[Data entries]
--------------------------------------------------

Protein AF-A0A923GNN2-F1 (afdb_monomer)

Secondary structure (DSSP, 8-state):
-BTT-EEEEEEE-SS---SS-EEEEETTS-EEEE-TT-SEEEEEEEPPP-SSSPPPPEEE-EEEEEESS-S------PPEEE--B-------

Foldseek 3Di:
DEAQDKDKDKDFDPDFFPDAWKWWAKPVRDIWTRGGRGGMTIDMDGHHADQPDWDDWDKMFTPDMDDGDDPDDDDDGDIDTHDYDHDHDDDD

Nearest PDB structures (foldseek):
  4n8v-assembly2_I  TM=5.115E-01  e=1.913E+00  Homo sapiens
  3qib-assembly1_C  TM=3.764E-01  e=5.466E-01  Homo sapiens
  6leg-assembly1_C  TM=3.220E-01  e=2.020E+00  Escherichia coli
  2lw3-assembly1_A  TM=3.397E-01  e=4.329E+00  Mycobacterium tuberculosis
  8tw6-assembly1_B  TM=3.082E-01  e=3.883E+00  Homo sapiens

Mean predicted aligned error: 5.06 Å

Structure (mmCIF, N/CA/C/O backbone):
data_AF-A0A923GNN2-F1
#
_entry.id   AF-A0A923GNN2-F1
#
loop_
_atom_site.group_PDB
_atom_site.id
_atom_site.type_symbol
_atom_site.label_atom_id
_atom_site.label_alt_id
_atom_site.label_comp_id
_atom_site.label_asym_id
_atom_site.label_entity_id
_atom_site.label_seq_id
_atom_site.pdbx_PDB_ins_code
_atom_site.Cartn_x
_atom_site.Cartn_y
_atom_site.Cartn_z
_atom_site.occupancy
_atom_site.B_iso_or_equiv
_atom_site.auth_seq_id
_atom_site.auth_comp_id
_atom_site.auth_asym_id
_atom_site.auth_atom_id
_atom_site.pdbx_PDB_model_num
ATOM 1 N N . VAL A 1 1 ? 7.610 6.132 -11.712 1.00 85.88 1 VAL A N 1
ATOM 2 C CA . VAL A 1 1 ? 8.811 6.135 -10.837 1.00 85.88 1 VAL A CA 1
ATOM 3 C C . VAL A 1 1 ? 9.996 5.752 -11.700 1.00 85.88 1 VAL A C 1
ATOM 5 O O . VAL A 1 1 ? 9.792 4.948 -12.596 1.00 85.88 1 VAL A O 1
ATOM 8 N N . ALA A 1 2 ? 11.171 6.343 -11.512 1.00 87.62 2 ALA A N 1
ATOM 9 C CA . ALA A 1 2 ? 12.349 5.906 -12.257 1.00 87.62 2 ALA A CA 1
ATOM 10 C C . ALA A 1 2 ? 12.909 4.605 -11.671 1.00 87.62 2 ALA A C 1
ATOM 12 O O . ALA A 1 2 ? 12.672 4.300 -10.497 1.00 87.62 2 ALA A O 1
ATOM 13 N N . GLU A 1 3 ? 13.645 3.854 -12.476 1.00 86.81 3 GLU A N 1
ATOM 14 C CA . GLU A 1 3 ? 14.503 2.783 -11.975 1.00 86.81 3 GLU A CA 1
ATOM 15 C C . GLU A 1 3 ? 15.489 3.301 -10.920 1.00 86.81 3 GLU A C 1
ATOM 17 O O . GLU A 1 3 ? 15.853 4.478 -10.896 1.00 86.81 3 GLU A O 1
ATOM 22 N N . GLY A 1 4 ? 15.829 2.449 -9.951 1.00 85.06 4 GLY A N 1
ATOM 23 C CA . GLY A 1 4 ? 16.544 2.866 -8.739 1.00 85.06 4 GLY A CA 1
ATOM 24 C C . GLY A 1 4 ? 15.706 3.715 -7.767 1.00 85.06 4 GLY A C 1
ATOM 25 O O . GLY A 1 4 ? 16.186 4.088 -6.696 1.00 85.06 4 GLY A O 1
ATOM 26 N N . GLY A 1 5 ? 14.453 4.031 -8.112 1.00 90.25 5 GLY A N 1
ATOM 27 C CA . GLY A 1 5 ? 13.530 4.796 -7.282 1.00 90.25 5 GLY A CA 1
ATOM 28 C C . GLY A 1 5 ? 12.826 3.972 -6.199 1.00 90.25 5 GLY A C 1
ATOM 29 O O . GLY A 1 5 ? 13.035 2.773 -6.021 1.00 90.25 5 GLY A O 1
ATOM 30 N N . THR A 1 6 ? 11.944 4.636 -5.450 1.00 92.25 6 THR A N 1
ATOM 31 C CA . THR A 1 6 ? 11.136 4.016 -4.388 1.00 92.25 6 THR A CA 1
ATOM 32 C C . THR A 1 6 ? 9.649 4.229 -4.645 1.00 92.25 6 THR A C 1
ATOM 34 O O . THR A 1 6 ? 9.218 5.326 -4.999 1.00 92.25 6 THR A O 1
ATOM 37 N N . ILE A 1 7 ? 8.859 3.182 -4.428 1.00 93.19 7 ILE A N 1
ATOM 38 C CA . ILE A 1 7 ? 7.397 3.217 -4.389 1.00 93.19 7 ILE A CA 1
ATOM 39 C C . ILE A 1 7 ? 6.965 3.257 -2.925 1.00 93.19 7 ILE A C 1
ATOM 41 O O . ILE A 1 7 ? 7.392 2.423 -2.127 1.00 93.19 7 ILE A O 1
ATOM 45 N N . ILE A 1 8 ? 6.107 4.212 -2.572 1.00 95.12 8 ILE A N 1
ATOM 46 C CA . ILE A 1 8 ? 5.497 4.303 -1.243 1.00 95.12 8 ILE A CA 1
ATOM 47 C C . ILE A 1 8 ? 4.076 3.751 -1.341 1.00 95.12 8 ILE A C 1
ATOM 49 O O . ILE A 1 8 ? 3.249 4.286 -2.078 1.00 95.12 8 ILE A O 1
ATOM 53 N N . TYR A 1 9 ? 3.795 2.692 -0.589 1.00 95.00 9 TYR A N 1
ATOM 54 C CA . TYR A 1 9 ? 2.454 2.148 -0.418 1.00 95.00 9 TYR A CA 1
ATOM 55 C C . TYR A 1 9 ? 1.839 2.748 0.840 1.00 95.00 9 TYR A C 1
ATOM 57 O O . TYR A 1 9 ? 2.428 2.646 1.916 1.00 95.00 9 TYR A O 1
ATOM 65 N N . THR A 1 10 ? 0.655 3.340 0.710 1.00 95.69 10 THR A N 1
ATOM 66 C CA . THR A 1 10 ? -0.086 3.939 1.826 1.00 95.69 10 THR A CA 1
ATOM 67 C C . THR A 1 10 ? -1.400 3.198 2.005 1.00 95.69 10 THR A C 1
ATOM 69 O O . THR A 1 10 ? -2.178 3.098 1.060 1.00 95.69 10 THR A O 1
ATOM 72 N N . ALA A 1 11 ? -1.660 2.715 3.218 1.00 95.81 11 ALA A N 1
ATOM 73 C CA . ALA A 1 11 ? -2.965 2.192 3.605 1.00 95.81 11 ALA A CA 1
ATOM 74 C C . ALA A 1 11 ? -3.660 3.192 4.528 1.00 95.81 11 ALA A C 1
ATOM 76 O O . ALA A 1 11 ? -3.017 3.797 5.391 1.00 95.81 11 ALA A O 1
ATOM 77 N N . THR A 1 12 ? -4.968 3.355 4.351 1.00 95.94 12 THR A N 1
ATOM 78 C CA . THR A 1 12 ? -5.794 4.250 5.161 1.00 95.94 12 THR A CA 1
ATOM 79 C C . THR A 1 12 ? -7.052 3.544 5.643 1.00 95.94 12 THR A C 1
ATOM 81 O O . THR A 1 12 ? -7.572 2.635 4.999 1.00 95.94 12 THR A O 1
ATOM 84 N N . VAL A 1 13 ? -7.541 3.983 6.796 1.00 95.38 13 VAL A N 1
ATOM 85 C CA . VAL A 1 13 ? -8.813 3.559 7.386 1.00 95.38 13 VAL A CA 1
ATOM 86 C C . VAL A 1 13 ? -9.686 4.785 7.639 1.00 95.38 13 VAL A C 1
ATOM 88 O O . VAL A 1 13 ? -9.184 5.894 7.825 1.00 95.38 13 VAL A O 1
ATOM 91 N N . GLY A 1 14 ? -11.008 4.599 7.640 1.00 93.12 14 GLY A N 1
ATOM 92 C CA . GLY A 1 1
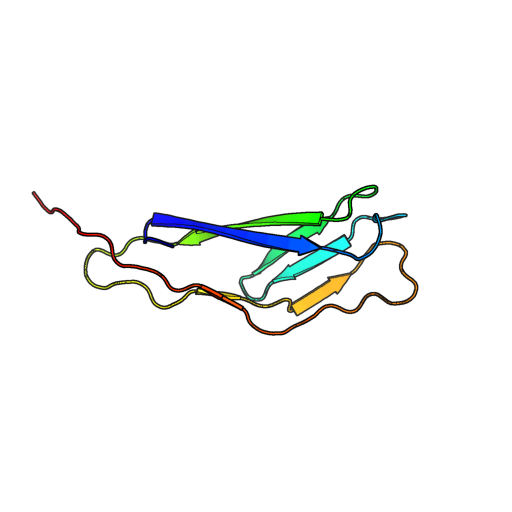4 ? -11.968 5.706 7.764 1.00 93.12 14 GLY A CA 1
ATOM 93 C C . GLY A 1 14 ? -12.024 6.367 9.147 1.00 93.12 14 GLY A C 1
ATOM 94 O O . GLY A 1 14 ? -12.556 7.466 9.274 1.00 93.12 14 GLY A O 1
ATOM 95 N N . ALA A 1 15 ? -11.474 5.724 10.179 1.00 93.81 15 ALA A N 1
ATOM 96 C CA . ALA A 1 15 ? -11.418 6.235 11.546 1.00 93.81 15 ALA A CA 1
ATOM 97 C C . ALA A 1 15 ? -10.134 5.760 12.245 1.00 93.81 15 ALA A C 1
ATOM 99 O O . ALA A 1 15 ? -9.621 4.700 11.869 1.00 93.81 15 ALA A O 1
ATOM 100 N N . PRO A 1 16 ? -9.639 6.489 13.266 1.00 95.88 16 PRO A N 1
ATOM 101 C CA . PRO A 1 16 ? -8.441 6.098 14.000 1.00 95.88 16 PRO A CA 1
ATOM 102 C C . PRO A 1 16 ? -8.534 4.678 14.562 1.00 95.88 16 PRO A C 1
ATOM 104 O O . PRO A 1 16 ? -9.559 4.279 15.115 1.00 95.88 16 PRO A O 1
ATOM 107 N N . VAL A 1 17 ? -7.444 3.925 14.439 1.00 96.81 17 VAL A N 1
ATOM 108 C CA . VAL A 1 17 ? -7.338 2.550 14.932 1.00 96.81 17 VAL A CA 1
ATOM 109 C C . VAL A 1 17 ? -7.436 2.531 16.457 1.00 96.81 17 VAL A C 1
ATOM 111 O O . VAL A 1 17 ? -6.799 3.331 17.142 1.00 96.81 17 VAL A O 1
ATOM 114 N N . THR A 1 18 ? -8.197 1.590 17.013 1.00 96.25 18 THR A N 1
ATOM 115 C CA . THR A 1 18 ? -8.342 1.397 18.465 1.00 96.25 18 THR A CA 1
ATOM 116 C C . THR A 1 18 ? -8.107 -0.063 18.854 1.00 96.25 18 THR A C 1
ATOM 118 O O . THR A 1 18 ? -8.192 -0.959 18.016 1.00 96.25 18 THR A O 1
ATOM 121 N N . GLY A 1 19 ? -7.778 -0.310 20.127 1.00 95.31 19 GLY A N 1
ATOM 122 C CA . GLY A 1 19 ? -7.574 -1.653 20.687 1.00 95.31 19 GLY A CA 1
ATOM 123 C C . GLY A 1 19 ? -6.242 -2.305 20.298 1.00 95.31 19 GLY A C 1
ATOM 124 O O . GLY A 1 19 ? -5.393 -2.521 21.157 1.00 95.31 19 GLY A O 1
ATOM 125 N N . SER A 1 20 ? -6.046 -2.591 19.012 1.00 96.38 20 SER A N 1
ATOM 126 C CA . SER A 1 20 ? -4.855 -3.246 18.456 1.00 96.38 20 SER A CA 1
ATOM 127 C C . SER A 1 20 ? -4.479 -2.606 17.113 1.00 96.38 20 SER A C 1
ATOM 129 O O . SER A 1 20 ? -5.375 -2.104 16.438 1.00 96.38 20 SER A O 1
ATOM 131 N N . PRO A 1 21 ? -3.204 -2.599 16.684 1.00 97.12 21 PRO A N 1
ATOM 132 C CA . PRO A 1 21 ? -2.829 -2.118 15.356 1.00 97.12 21 PRO A CA 1
ATOM 133 C C . PRO A 1 21 ? -3.593 -2.833 14.234 1.00 97.12 21 PRO A C 1
ATOM 135 O O . PRO A 1 21 ? -3.930 -4.012 14.356 1.00 97.12 21 PRO A O 1
ATOM 138 N N . VAL A 1 22 ? -3.826 -2.131 13.125 1.00 98.00 22 VAL A N 1
ATOM 139 C CA . VAL A 1 22 ? -4.281 -2.763 11.880 1.00 98.00 22 VAL A CA 1
ATOM 140 C C . VAL A 1 22 ? -3.065 -3.196 11.078 1.00 98.00 22 VAL A C 1
ATOM 142 O O . VAL A 1 22 ? -2.098 -2.447 10.945 1.00 98.00 22 VAL A O 1
ATOM 145 N N . VAL A 1 23 ? -3.133 -4.399 10.525 1.00 97.50 23 VAL A N 1
ATOM 146 C CA . VAL A 1 23 ? -2.099 -5.007 9.694 1.00 97.50 23 VAL A CA 1
ATOM 147 C C . VAL A 1 23 ? -2.684 -5.263 8.311 1.00 97.50 23 VAL A C 1
ATOM 149 O O . VAL A 1 23 ? -3.686 -5.965 8.178 1.00 97.50 23 VAL A O 1
ATOM 152 N N . VAL A 1 24 ? -2.055 -4.690 7.288 1.00 97.56 24 VAL A N 1
ATOM 153 C CA . VAL A 1 24 ? -2.424 -4.829 5.875 1.00 97.56 24 VAL A CA 1
ATOM 154 C C . VAL A 1 24 ? -1.315 -5.587 5.160 1.00 97.56 24 VAL A C 1
ATOM 156 O O . VAL A 1 24 ? -0.180 -5.119 5.098 1.00 97.56 24 VAL A O 1
ATOM 159 N N . SER A 1 25 ? -1.640 -6.751 4.611 1.00 97.06 25 SER A N 1
ATOM 160 C CA . SER A 1 25 ? -0.714 -7.565 3.825 1.00 97.06 25 SER A CA 1
ATOM 161 C C . SER A 1 25 ? -0.869 -7.255 2.344 1.00 97.06 25 SER A C 1
ATOM 163 O O . SER A 1 25 ? -1.985 -7.118 1.837 1.00 97.06 25 SER A O 1
ATOM 165 N N . LEU A 1 26 ? 0.262 -7.142 1.658 1.00 96.75 26 LEU A N 1
ATOM 166 C CA . LEU A 1 26 ? 0.336 -6.828 0.239 1.00 96.75 26 LEU A CA 1
ATOM 167 C C . LEU A 1 26 ? 0.798 -8.048 -0.566 1.00 96.75 26 LEU A C 1
ATOM 169 O O . LEU A 1 26 ? 1.530 -8.902 -0.064 1.00 96.75 26 LEU A O 1
ATOM 173 N N . ALA A 1 27 ? 0.408 -8.119 -1.839 1.00 95.62 27 ALA A N 1
ATOM 174 C CA . ALA A 1 27 ? 0.748 -9.231 -2.732 1.00 95.62 27 ALA A CA 1
ATOM 175 C C . ALA A 1 27 ? 2.259 -9.381 -2.976 1.00 95.62 27 ALA A C 1
ATOM 177 O O . ALA A 1 27 ? 2.743 -10.486 -3.206 1.00 95.62 27 ALA A O 1
ATOM 178 N N . ASN A 1 28 ? 3.018 -8.289 -2.866 1.00 91.31 28 ASN A N 1
ATOM 179 C CA . ASN A 1 28 ? 4.481 -8.311 -2.922 1.00 91.31 28 ASN A CA 1
ATOM 180 C C . ASN A 1 28 ? 5.156 -8.837 -1.634 1.00 91.31 28 ASN A C 1
ATOM 182 O O . ASN A 1 28 ? 6.373 -8.733 -1.502 1.00 91.31 28 ASN A O 1
ATOM 186 N N . GLY A 1 29 ? 4.386 -9.358 -0.674 1.00 93.06 29 GLY A N 1
ATOM 187 C CA . GLY A 1 29 ? 4.879 -9.907 0.592 1.00 93.06 29 GLY A CA 1
ATOM 188 C C . GLY A 1 29 ? 5.169 -8.860 1.670 1.00 93.06 29 GLY A C 1
ATOM 189 O O . GLY A 1 29 ? 5.519 -9.224 2.792 1.0
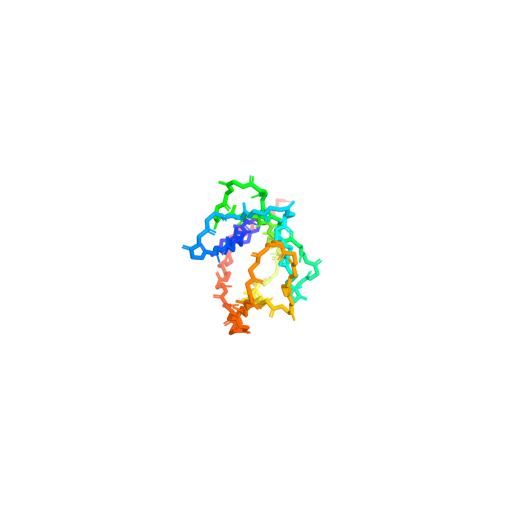0 93.06 29 GLY A O 1
ATOM 190 N N . GLN A 1 30 ? 5.011 -7.567 1.372 1.00 95.81 30 GLN A N 1
ATOM 191 C CA . GLN A 1 30 ? 5.171 -6.515 2.372 1.00 95.81 30 GLN A CA 1
ATOM 192 C C . GLN A 1 30 ? 3.946 -6.378 3.272 1.00 95.81 30 GLN A C 1
ATOM 194 O O . GLN A 1 30 ? 2.832 -6.777 2.929 1.00 95.81 30 GLN A O 1
ATOM 199 N N 
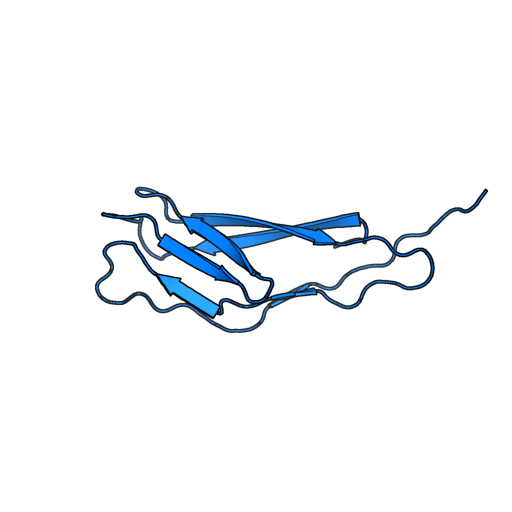. THR A 1 31 ? 4.167 -5.764 4.432 1.00 96.94 31 THR A N 1
ATOM 200 C CA . THR A 1 31 ? 3.122 -5.489 5.417 1.00 96.94 31 THR A CA 1
ATOM 201 C C . THR A 1 31 ? 3.119 -4.008 5.772 1.00 96.94 31 THR A C 1
ATOM 203 O O . THR A 1 31 ? 4.170 -3.441 6.062 1.00 96.94 31 THR A O 1
ATOM 206 N N . ILE A 1 32 ? 1.940 -3.389 5.774 1.00 97.56 32 ILE A N 1
ATOM 207 C CA . ILE A 1 32 ? 1.722 -2.050 6.318 1.00 97.56 32 ILE A CA 1
ATOM 208 C C . ILE A 1 32 ? 1.049 -2.192 7.681 1.00 97.56 32 ILE A C 1
ATOM 210 O O . ILE A 1 32 ? -0.011 -2.805 7.794 1.00 97.56 32 ILE A O 1
ATOM 214 N N . THR A 1 33 ? 1.637 -1.576 8.703 1.00 97.88 33 THR A N 1
ATOM 215 C CA . THR A 1 33 ? 1.044 -1.498 10.043 1.00 97.88 33 THR A CA 1
ATOM 216 C C . THR A 1 33 ? 0.508 -0.094 10.285 1.00 97.88 33 THR A C 1
ATOM 218 O O . THR A 1 33 ? 1.247 0.881 10.156 1.00 97.88 33 THR A O 1
ATOM 221 N N . ILE A 1 34 ? -0.762 0.011 10.672 1.00 98.00 34 ILE A N 1
ATOM 222 C CA . ILE A 1 34 ? -1.393 1.250 11.134 1.00 98.00 34 ILE A CA 1
ATOM 223 C C . ILE A 1 34 ? -1.477 1.183 12.668 1.00 98.00 34 ILE A C 1
ATOM 225 O O . ILE A 1 34 ? -2.239 0.366 13.199 1.00 98.00 34 ILE A O 1
ATOM 229 N N . PRO A 1 35 ? -0.688 1.991 13.401 1.00 97.75 35 PRO A N 1
ATOM 230 C CA . PRO A 1 35 ? -0.692 1.980 14.860 1.00 97.75 35 PRO A CA 1
ATOM 231 C C . PRO A 1 35 ? -2.024 2.442 15.452 1.00 97.75 35 PRO A C 1
ATOM 233 O O . PRO A 1 35 ? -2.760 3.217 14.842 1.00 97.75 35 PRO A O 1
ATOM 236 N N . VAL A 1 36 ? -2.287 2.036 16.695 1.00 97.38 36 VAL A N 1
ATOM 237 C CA . VAL A 1 36 ? -3.407 2.564 17.487 1.00 97.38 36 VAL A CA 1
ATOM 238 C C . VAL A 1 36 ? -3.306 4.091 17.590 1.00 97.38 36 VAL A C 1
ATOM 240 O O . VAL A 1 36 ? -2.231 4.639 17.821 1.00 97.38 36 VAL A O 1
ATOM 243 N N . GLY A 1 37 ? -4.436 4.771 17.409 1.00 96.75 37 GLY A N 1
ATOM 244 C CA . GLY A 1 37 ? -4.553 6.228 17.381 1.00 96.75 37 GLY A CA 1
ATOM 245 C C . GLY A 1 37 ? -4.301 6.856 16.009 1.00 96.75 37 GLY A C 1
ATOM 246 O O . GLY A 1 37 ? -4.599 8.035 15.841 1.00 96.75 37 GLY A O 1
ATOM 247 N N . GLN A 1 38 ? -3.813 6.090 15.027 1.00 97.88 38 GLN A N 1
ATOM 248 C CA . GLN A 1 38 ? -3.583 6.563 13.662 1.00 97.88 38 GLN A CA 1
ATOM 249 C C . GLN A 1 38 ? -4.638 6.042 12.692 1.00 97.88 38 GLN A C 1
ATOM 251 O O . GLN A 1 38 ? -5.288 5.031 12.946 1.00 97.88 38 GLN A O 1
ATOM 256 N N . SER A 1 39 ? -4.774 6.721 11.554 1.00 97.19 39 SER A N 1
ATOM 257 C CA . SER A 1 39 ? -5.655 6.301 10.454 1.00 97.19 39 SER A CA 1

--------------------------------------------------

■ WHAT YOU ARE ASKED TO DO ■
Among the lines above, return those that hold the word "Homo".

■ EXPECTED ANSWER ■
  4n8v-assembly2_I  TM=5.115E-01  e=1.913E+00  Homo sapiens
  3qib-assembly1_C  TM=3.764E-01  e=5.466E-01  Homo sapiens
  8tw6-assembly1_B  TM=3.082E-01  e=3.883E+00  Homo sapiens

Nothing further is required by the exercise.